In cases involving single exposure of a healthy individual with sufficient personal hygiene, the infesting dose of mites may survive and reproduce for up to 45 days before presenting symptoms abate [4,26]. The patient was seronegative for any immune-compromising diseases and had no history thereof.

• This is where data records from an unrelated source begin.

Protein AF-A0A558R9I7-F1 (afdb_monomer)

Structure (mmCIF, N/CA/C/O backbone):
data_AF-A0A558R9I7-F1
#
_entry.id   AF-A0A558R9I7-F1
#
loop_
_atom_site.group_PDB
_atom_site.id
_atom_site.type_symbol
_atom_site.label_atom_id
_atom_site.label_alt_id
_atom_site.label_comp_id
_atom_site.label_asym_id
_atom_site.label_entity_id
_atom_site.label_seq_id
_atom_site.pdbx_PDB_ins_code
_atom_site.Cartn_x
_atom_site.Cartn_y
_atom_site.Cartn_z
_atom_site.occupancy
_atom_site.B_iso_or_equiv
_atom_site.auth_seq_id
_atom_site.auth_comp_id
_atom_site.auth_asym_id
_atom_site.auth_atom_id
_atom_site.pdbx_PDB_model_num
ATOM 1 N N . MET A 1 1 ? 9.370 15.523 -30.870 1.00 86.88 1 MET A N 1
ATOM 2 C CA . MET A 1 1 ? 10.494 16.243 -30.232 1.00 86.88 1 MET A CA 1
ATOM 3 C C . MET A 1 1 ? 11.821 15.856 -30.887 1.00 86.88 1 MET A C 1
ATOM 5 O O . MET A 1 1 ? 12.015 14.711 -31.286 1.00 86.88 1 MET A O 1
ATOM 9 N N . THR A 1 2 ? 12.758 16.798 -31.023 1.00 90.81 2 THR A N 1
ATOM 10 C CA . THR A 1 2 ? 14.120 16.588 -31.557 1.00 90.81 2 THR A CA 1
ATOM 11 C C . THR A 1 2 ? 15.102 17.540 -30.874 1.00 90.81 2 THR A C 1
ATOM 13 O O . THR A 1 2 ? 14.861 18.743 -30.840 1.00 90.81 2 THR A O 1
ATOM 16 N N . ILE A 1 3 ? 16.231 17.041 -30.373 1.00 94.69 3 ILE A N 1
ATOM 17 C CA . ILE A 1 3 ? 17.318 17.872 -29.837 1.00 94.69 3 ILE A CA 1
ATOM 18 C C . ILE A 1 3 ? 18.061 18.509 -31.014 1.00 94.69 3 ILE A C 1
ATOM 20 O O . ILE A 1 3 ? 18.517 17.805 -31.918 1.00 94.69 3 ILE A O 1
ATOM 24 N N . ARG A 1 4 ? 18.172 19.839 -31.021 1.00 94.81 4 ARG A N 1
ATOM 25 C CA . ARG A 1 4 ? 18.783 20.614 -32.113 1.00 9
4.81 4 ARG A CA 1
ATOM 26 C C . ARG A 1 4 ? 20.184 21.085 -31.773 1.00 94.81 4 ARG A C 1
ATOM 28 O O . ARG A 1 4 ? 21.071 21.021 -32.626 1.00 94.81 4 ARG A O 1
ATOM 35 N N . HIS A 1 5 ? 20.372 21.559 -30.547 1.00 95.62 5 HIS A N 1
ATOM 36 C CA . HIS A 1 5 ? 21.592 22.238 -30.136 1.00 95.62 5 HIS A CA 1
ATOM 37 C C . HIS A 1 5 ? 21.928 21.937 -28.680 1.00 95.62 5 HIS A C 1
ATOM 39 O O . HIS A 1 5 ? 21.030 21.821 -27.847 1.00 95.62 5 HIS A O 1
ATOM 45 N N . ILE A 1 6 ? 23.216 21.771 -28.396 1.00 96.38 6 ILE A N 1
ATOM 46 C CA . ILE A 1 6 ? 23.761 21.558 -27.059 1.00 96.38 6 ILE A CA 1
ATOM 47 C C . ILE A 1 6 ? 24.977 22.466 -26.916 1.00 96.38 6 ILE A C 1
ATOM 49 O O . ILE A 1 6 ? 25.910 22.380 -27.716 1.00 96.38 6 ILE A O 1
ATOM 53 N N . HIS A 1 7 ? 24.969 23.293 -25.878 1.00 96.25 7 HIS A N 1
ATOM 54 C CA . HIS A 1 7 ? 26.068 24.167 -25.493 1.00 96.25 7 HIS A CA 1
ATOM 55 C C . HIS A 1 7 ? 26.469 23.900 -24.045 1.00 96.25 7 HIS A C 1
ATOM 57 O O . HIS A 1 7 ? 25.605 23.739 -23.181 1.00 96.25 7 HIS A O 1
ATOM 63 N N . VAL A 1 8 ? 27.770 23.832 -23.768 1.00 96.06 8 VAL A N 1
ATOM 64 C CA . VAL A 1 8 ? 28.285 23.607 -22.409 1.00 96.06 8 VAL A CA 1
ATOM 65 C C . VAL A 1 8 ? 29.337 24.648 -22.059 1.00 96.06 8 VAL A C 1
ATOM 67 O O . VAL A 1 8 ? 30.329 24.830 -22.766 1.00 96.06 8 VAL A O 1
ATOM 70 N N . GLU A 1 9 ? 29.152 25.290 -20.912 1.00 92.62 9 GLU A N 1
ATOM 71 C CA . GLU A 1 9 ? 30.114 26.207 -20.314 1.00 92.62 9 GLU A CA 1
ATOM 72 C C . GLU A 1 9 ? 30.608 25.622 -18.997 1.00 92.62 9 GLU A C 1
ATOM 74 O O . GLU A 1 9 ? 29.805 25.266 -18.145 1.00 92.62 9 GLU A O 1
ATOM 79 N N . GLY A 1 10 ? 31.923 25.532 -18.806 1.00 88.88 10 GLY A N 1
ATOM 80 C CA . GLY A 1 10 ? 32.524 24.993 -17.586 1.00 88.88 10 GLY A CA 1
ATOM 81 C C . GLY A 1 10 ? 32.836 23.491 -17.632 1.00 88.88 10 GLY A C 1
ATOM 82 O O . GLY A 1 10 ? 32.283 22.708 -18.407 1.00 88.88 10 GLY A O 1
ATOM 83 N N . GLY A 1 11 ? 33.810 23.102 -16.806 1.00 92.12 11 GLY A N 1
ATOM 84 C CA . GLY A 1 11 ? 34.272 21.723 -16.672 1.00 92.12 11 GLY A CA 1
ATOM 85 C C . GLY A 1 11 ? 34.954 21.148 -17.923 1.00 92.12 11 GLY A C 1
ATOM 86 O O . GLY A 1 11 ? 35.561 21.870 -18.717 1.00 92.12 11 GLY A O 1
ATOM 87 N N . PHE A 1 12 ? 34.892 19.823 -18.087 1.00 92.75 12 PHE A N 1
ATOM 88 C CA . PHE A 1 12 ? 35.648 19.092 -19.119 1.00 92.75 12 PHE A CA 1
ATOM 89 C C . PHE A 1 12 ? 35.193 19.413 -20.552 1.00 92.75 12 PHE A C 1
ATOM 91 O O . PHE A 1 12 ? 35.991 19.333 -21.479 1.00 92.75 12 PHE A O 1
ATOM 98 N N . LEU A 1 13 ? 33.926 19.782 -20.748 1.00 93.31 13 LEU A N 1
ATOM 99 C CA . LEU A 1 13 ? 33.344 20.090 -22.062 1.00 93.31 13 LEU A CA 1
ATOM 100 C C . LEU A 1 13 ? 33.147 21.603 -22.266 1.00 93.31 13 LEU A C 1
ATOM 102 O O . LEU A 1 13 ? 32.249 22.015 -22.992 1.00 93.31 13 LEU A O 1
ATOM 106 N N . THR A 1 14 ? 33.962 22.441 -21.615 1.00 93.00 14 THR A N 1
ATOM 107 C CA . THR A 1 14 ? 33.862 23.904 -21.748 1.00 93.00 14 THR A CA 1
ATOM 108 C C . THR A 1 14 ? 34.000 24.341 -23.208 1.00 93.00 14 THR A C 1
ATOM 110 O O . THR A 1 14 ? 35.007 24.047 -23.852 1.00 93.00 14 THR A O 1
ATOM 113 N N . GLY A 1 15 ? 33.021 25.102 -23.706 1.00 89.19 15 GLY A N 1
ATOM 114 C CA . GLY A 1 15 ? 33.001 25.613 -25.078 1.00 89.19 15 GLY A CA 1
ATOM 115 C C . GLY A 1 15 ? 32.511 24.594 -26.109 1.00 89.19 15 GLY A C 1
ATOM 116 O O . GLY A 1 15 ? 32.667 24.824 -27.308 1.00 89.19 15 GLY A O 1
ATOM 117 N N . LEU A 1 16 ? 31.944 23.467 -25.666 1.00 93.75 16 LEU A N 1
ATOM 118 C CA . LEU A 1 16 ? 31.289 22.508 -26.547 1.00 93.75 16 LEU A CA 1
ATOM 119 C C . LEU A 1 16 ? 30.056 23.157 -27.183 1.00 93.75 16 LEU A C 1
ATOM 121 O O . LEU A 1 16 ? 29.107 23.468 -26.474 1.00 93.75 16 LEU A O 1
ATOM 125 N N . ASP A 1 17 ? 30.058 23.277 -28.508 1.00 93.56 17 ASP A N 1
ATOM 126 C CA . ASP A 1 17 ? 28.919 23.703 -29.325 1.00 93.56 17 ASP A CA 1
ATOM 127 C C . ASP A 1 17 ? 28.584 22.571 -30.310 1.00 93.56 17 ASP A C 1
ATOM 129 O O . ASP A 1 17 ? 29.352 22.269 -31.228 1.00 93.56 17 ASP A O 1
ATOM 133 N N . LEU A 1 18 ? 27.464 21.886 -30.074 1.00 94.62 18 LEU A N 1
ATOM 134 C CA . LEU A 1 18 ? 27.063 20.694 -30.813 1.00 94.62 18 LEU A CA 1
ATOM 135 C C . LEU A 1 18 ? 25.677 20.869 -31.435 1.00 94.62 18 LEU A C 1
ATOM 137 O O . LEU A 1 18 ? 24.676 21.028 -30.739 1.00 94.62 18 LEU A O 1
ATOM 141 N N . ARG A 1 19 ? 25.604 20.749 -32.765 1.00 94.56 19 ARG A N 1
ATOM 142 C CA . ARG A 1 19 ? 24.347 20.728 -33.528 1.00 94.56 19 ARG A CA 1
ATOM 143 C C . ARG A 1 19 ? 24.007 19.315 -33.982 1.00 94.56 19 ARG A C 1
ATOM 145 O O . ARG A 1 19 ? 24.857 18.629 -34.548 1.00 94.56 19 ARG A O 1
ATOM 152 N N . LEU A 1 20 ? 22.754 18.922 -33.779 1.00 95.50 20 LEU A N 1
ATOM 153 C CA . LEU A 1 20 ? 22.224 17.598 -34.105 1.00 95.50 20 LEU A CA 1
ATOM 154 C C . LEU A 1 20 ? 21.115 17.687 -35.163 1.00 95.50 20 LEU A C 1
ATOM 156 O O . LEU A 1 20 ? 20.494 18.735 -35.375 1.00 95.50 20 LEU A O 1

Although the skin scrapings and biopsy eventually showed the presence of sarcoptes mites and scybala in the stratum corneum, this was a rather late discovery. The classical interdigital pustules appeared towards the end of the 9th week, after the patient had been started on oral ivermectin. Preliminary laboratory tests remained insufficient for a conclusive early diagnosis [14,17].

The recommended management of oral ivermectin at 200 mcg/Kg body weight, followed a week later by topical benzyl benzoate appear to have provided symptomatic relief after almost 3 months and numerous intervention attempts. The cost in time, resources and various interventions during this period are no doubt significant and address a key concern associated with NTDs [6,14,18]. The preventative measure of cleaning out his wardrobe and beddings plus housing may have provided crucial disruption of a self-re-infection cycle [6,11-13]. Although the eventual responsive treatment supported by the microscopy findings strongly suggest a case of scabies, the preliminary diagnosis of dermatosis due to peptic ulcer disease was equally supported by a positive ELISA as well as a sustained elevation of serum CRP and marked eosinophilia.


This case proved particularly challenging and confirmatory diagnosis was only achieved towards convalescence. It is enlightening as a possible differential for healthcare workers with atypical presentation of nosocomial scabies. A complicated case presentation may have masked the clinical picture and delayed early suspicion and management of scabies.


Written informed consent was obtained from the patient for publication of this case study and any accompanying images.

Competing Interest

The authors have no competing interests to declare.